Alcoa kicked off Q2 earnings season last night with a nice surprise for investors as the overall picture for corporate earnings appears bleak. Wall Street has been slashing estimates, and so far among early reporters, there have been more than two negative outlooks provided by company management for every one positive outlook. Q2 earnings for the S&P 500 are expected to decline for the fourth consecutive quarter, and macro issues have leeched nearly all positive sentiment from the markets.
So what does all this mean for the second quarter reporting season?
Wall Street Q2 earnings consensus might have overcorrected
Morgan Stanley analyst Adam Parker and team note in a July 11 report that Q2 earnings estimates have been cut again, repeating the same pattern we have seen since 2009. Because of the decline in estimates, they expect actual results to “show modest upside.”
They add that consensus estimates for Q2 earnings have been slashed in nine of ten sectors over the last three months, with Technology taking the biggest hit.

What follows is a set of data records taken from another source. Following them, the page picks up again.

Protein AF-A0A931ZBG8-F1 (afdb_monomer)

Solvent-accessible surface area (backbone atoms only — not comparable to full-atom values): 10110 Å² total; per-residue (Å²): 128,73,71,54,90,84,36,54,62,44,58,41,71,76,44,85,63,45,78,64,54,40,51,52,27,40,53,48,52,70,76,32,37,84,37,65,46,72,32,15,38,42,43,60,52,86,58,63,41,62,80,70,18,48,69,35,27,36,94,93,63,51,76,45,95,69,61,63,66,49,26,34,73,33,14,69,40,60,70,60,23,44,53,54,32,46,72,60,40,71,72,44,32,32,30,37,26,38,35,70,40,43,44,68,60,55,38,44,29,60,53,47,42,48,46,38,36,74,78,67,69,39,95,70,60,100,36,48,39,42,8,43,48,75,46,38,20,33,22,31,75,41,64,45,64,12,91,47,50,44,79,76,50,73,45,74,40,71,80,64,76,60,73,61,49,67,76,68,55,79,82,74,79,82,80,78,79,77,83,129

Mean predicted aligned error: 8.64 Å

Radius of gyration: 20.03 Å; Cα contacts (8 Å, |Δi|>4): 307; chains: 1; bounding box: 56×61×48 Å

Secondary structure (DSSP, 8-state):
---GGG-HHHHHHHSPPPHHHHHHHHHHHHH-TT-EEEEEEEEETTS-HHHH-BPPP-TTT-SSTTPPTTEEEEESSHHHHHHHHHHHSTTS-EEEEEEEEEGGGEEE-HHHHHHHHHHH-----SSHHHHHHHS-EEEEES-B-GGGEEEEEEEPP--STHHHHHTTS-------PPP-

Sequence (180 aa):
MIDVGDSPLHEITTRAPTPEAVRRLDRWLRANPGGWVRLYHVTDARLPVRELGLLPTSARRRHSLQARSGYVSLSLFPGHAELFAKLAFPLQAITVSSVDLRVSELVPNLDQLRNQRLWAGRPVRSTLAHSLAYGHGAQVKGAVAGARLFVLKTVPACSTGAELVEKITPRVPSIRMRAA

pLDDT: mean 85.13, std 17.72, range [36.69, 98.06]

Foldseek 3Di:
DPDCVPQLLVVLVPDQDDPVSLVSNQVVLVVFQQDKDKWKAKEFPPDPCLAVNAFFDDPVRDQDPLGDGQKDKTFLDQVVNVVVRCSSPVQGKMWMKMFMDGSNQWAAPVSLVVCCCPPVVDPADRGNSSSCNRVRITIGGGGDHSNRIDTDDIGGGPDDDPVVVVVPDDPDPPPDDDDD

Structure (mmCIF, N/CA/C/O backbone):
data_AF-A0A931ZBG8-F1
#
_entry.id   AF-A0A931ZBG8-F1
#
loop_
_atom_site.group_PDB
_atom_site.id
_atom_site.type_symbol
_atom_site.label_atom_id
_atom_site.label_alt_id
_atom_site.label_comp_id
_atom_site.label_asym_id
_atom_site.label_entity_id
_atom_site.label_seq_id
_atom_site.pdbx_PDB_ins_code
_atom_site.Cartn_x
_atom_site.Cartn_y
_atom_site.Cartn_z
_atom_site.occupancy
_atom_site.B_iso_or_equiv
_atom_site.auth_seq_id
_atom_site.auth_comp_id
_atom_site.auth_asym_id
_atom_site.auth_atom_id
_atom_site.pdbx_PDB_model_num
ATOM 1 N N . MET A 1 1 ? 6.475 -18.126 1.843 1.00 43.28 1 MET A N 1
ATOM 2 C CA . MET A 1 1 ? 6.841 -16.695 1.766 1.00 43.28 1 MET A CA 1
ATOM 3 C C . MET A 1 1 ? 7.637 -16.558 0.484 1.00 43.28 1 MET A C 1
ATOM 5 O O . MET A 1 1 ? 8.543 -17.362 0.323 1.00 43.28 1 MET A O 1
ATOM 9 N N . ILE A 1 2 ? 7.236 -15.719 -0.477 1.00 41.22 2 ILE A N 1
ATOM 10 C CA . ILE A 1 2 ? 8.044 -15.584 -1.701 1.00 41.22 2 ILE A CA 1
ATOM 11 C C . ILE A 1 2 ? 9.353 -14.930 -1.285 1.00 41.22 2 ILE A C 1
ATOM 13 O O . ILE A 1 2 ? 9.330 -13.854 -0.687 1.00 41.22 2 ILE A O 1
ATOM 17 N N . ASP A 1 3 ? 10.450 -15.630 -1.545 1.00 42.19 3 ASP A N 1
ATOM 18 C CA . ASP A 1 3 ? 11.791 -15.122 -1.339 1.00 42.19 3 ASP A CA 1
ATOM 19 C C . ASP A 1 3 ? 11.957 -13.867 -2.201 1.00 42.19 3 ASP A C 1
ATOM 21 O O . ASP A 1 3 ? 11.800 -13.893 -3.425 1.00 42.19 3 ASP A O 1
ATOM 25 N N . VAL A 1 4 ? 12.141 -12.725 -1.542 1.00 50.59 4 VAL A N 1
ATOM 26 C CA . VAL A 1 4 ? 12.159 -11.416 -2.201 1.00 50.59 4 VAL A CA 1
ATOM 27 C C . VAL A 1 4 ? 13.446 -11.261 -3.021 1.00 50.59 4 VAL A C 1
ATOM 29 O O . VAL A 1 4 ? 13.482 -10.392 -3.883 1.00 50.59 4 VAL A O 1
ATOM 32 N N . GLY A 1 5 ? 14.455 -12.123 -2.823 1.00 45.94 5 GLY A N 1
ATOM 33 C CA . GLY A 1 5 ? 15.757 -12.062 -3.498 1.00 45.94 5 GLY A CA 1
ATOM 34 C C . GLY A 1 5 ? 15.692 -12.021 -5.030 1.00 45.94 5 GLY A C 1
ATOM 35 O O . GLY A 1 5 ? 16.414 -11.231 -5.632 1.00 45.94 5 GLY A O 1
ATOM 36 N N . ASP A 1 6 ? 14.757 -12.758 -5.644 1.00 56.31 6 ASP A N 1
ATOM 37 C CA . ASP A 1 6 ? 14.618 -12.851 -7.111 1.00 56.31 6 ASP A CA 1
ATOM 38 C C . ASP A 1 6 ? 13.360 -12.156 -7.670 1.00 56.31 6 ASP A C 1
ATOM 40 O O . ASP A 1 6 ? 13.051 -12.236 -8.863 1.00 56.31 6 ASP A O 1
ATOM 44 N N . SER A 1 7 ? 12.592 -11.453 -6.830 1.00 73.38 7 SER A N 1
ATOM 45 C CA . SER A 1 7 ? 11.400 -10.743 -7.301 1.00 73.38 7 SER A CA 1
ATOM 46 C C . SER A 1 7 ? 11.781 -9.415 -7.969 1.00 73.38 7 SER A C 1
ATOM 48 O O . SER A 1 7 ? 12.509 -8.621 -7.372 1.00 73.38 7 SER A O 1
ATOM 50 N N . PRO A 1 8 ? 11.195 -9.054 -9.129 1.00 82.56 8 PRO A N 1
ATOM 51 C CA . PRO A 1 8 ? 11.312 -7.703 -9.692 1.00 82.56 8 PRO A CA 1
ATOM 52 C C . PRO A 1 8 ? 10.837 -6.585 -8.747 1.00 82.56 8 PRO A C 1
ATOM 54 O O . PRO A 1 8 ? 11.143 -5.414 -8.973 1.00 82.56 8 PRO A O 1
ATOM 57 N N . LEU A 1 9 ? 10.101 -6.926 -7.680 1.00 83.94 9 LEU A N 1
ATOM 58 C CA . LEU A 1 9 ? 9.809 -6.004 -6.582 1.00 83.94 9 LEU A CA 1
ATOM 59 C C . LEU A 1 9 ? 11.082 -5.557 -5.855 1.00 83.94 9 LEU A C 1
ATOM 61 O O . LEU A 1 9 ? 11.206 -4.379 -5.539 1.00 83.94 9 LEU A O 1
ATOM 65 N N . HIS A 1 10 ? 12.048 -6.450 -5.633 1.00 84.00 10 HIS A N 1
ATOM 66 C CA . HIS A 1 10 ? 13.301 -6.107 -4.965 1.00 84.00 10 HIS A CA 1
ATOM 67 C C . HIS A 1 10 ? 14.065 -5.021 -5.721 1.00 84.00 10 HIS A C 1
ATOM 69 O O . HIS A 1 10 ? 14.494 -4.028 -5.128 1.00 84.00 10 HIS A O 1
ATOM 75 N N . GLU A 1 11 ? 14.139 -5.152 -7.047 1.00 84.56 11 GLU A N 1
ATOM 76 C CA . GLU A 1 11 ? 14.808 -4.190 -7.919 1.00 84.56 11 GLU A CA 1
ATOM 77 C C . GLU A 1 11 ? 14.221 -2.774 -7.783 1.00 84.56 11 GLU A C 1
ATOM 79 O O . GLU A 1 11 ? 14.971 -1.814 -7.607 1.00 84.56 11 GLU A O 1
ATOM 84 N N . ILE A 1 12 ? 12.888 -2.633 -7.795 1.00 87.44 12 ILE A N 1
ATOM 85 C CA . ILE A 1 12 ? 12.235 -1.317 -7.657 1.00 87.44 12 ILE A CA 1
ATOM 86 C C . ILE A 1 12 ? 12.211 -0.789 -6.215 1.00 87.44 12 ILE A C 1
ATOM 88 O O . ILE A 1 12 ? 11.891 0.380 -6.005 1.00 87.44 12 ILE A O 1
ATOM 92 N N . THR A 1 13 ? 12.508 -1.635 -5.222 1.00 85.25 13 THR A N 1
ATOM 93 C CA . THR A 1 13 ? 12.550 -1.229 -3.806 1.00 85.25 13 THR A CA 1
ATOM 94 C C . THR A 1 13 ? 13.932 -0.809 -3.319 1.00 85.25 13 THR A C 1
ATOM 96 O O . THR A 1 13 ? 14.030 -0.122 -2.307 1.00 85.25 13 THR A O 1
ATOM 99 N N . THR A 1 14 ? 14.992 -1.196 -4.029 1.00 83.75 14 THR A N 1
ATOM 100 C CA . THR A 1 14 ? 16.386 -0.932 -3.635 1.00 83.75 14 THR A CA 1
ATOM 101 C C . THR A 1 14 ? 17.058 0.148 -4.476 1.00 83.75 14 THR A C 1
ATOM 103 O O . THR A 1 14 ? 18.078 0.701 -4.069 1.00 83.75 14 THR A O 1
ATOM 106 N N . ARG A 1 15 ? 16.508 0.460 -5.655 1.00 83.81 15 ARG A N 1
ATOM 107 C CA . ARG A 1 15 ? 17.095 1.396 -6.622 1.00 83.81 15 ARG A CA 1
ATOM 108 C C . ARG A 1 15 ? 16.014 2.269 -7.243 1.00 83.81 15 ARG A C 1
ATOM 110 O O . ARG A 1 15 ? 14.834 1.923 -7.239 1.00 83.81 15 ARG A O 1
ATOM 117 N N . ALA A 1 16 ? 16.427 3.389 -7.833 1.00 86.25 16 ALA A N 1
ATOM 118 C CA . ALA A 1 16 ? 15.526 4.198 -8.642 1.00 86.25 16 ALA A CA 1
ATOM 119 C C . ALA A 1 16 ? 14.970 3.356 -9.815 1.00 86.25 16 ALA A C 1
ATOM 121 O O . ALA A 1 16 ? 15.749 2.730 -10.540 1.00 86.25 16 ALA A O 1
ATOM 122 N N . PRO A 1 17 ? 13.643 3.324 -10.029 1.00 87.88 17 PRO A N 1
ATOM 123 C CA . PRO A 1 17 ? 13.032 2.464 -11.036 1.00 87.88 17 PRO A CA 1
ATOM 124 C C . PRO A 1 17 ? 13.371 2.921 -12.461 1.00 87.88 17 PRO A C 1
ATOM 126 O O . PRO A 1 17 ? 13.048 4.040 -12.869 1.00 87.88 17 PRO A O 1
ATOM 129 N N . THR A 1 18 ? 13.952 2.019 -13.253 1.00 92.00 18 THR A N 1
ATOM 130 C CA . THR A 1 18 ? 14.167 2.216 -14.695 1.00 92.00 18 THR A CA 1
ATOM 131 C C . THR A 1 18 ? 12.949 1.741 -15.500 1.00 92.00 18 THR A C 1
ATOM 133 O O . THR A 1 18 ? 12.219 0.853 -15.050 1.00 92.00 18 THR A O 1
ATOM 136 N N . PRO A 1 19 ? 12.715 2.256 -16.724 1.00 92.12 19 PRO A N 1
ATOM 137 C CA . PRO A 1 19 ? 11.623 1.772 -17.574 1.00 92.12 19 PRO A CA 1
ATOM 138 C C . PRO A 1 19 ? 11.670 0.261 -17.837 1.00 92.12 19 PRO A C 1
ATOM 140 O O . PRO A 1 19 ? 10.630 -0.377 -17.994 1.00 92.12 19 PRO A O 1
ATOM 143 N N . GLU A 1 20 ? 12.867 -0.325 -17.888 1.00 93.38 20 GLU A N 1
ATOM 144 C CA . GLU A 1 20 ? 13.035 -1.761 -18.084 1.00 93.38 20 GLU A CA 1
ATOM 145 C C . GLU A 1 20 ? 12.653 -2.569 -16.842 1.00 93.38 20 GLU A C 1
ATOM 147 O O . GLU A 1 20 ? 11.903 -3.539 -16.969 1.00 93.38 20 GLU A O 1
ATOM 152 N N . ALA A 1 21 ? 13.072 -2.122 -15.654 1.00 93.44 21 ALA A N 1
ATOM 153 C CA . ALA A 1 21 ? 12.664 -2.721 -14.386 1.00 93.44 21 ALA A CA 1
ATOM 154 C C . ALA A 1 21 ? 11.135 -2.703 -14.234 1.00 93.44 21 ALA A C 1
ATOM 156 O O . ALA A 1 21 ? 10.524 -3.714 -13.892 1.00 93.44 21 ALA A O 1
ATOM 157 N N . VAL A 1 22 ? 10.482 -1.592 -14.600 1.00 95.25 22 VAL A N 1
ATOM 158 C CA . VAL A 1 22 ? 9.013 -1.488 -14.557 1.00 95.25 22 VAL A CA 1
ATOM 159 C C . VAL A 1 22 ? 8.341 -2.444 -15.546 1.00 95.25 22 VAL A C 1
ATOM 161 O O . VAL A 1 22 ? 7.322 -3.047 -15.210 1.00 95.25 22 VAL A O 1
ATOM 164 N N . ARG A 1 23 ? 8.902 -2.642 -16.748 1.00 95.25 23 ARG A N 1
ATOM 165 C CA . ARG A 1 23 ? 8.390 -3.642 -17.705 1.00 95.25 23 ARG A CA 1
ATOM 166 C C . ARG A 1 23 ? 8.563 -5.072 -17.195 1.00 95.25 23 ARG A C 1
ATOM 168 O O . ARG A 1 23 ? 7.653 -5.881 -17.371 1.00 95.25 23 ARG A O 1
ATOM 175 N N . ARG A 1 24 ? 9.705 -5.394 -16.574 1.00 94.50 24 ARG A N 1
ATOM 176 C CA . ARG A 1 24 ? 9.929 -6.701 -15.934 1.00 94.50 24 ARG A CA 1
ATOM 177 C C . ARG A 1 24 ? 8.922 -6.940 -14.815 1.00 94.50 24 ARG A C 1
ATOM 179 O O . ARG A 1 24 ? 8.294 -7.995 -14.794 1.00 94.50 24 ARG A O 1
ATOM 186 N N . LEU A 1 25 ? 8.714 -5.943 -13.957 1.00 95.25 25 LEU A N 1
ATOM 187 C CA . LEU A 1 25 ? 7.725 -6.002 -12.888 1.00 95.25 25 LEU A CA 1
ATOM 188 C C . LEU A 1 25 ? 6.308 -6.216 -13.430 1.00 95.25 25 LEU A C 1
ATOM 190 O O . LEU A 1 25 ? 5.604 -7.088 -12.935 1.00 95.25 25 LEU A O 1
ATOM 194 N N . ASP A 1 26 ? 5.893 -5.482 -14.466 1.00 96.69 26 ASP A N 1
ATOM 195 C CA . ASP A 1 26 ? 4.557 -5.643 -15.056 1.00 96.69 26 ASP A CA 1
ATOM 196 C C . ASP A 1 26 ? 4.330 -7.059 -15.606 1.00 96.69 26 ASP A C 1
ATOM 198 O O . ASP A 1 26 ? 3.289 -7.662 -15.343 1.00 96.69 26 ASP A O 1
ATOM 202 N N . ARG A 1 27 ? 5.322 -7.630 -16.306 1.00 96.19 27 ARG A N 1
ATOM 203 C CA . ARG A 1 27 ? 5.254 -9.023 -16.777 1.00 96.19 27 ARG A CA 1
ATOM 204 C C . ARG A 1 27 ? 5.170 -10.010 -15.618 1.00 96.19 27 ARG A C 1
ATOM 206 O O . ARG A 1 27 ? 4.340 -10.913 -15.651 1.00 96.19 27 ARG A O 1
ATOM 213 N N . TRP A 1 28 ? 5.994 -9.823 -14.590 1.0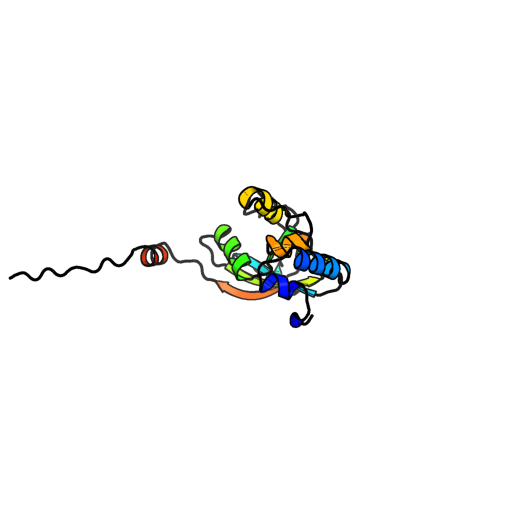0 95.00 28 TRP A N 1
ATOM 214 C CA . TRP A 1 28 ? 6.011 -10.707 -13.428 1.00 95.00 28 TRP A CA 1
ATOM 215 C C . TRP A 1 28 ? 4.690 -10.670 -12.656 1.00 95.00 28 TRP A C 1
ATOM 217 O O . TRP A 1 28 ? 4.161 -11.729 -12.332 1.00 95.00 28 TRP A O 1
ATOM 227 N N . LEU A 1 29 ? 4.106 -9.487 -12.435 1.00 95.44 29 LEU A N 1
ATOM 228 C CA . LEU A 1 29 ? 2.810 -9.346 -11.760 1.00 95.44 29 LEU A CA 1
ATOM 229 C C . LEU A 1 29 ? 1.695 -10.085 -12.513 1.00 95.44 29 LEU A C 1
ATOM 231 O O . LEU A 1 29 ? 0.874 -10.754 -11.891 1.00 95.44 29 LEU A O 1
ATOM 235 N N . ARG A 1 30 ? 1.683 -10.009 -13.851 1.00 95.31 30 ARG A N 1
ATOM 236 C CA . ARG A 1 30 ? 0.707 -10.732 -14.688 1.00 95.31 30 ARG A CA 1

For comparison, here’s a look at how Q2 earnings growth estimates for the S&P 500 and its sectors have trended over time, according to data from S&P Global Markets Intelligence:
Negative to positive guidance ratio is low
A big factor in all of these cuts to consensus is the rate of negative to positive guidance incidences, as Parker and team noted 2.1 incidences of negative guidance for every one incidence of positive guidance. However, they add that this rate is still much lower than the historical average of 2.7 since the first quarter of 2005.
They explain that a positive read on this is that consensus didn’t need to be cut as much this time as it was in previous quarters, although a negative one is that there could be more downside ahead.
Q2 earnings beat rate looks weak for now
Parker states that earnings for the companies that reported before Alcoa have beat estimates, which appears to be one reason he expects upside to consensus when all is said and done with Q2 earnings.
This is interesting because S&P Global Markets Intelligence Senior Analyst Lindsey Bell reported this morning that the earnings beat rate so far is only 56%, compared to the historic average of 66%. She focuses only on the S&P 500, however, while Parker has a broader universe, and she notes that only 25 companies have reported so far. As such, it seems there’s nowhere to go but up from here.
Parker also highlights the major macro factors impacting Q2 earnings results, such as interest rates, the strength of the U.S. dollar, and oil prices. He believes that the combination of all these factors will be mix as oil prices provide modest assistance to Energy and “related areas” while currency possibly shifts from being a headwind.
Investors punish revenue misses
The Morgan Stanley team explained that currently investors are “following an unusual pattern” because they’re punishing companies that miss revenue expectations but not punishing those that miss estimates for earnings.
You may recall that in the first quarter, a major earnings trend was punishing companies that issued weak guidance.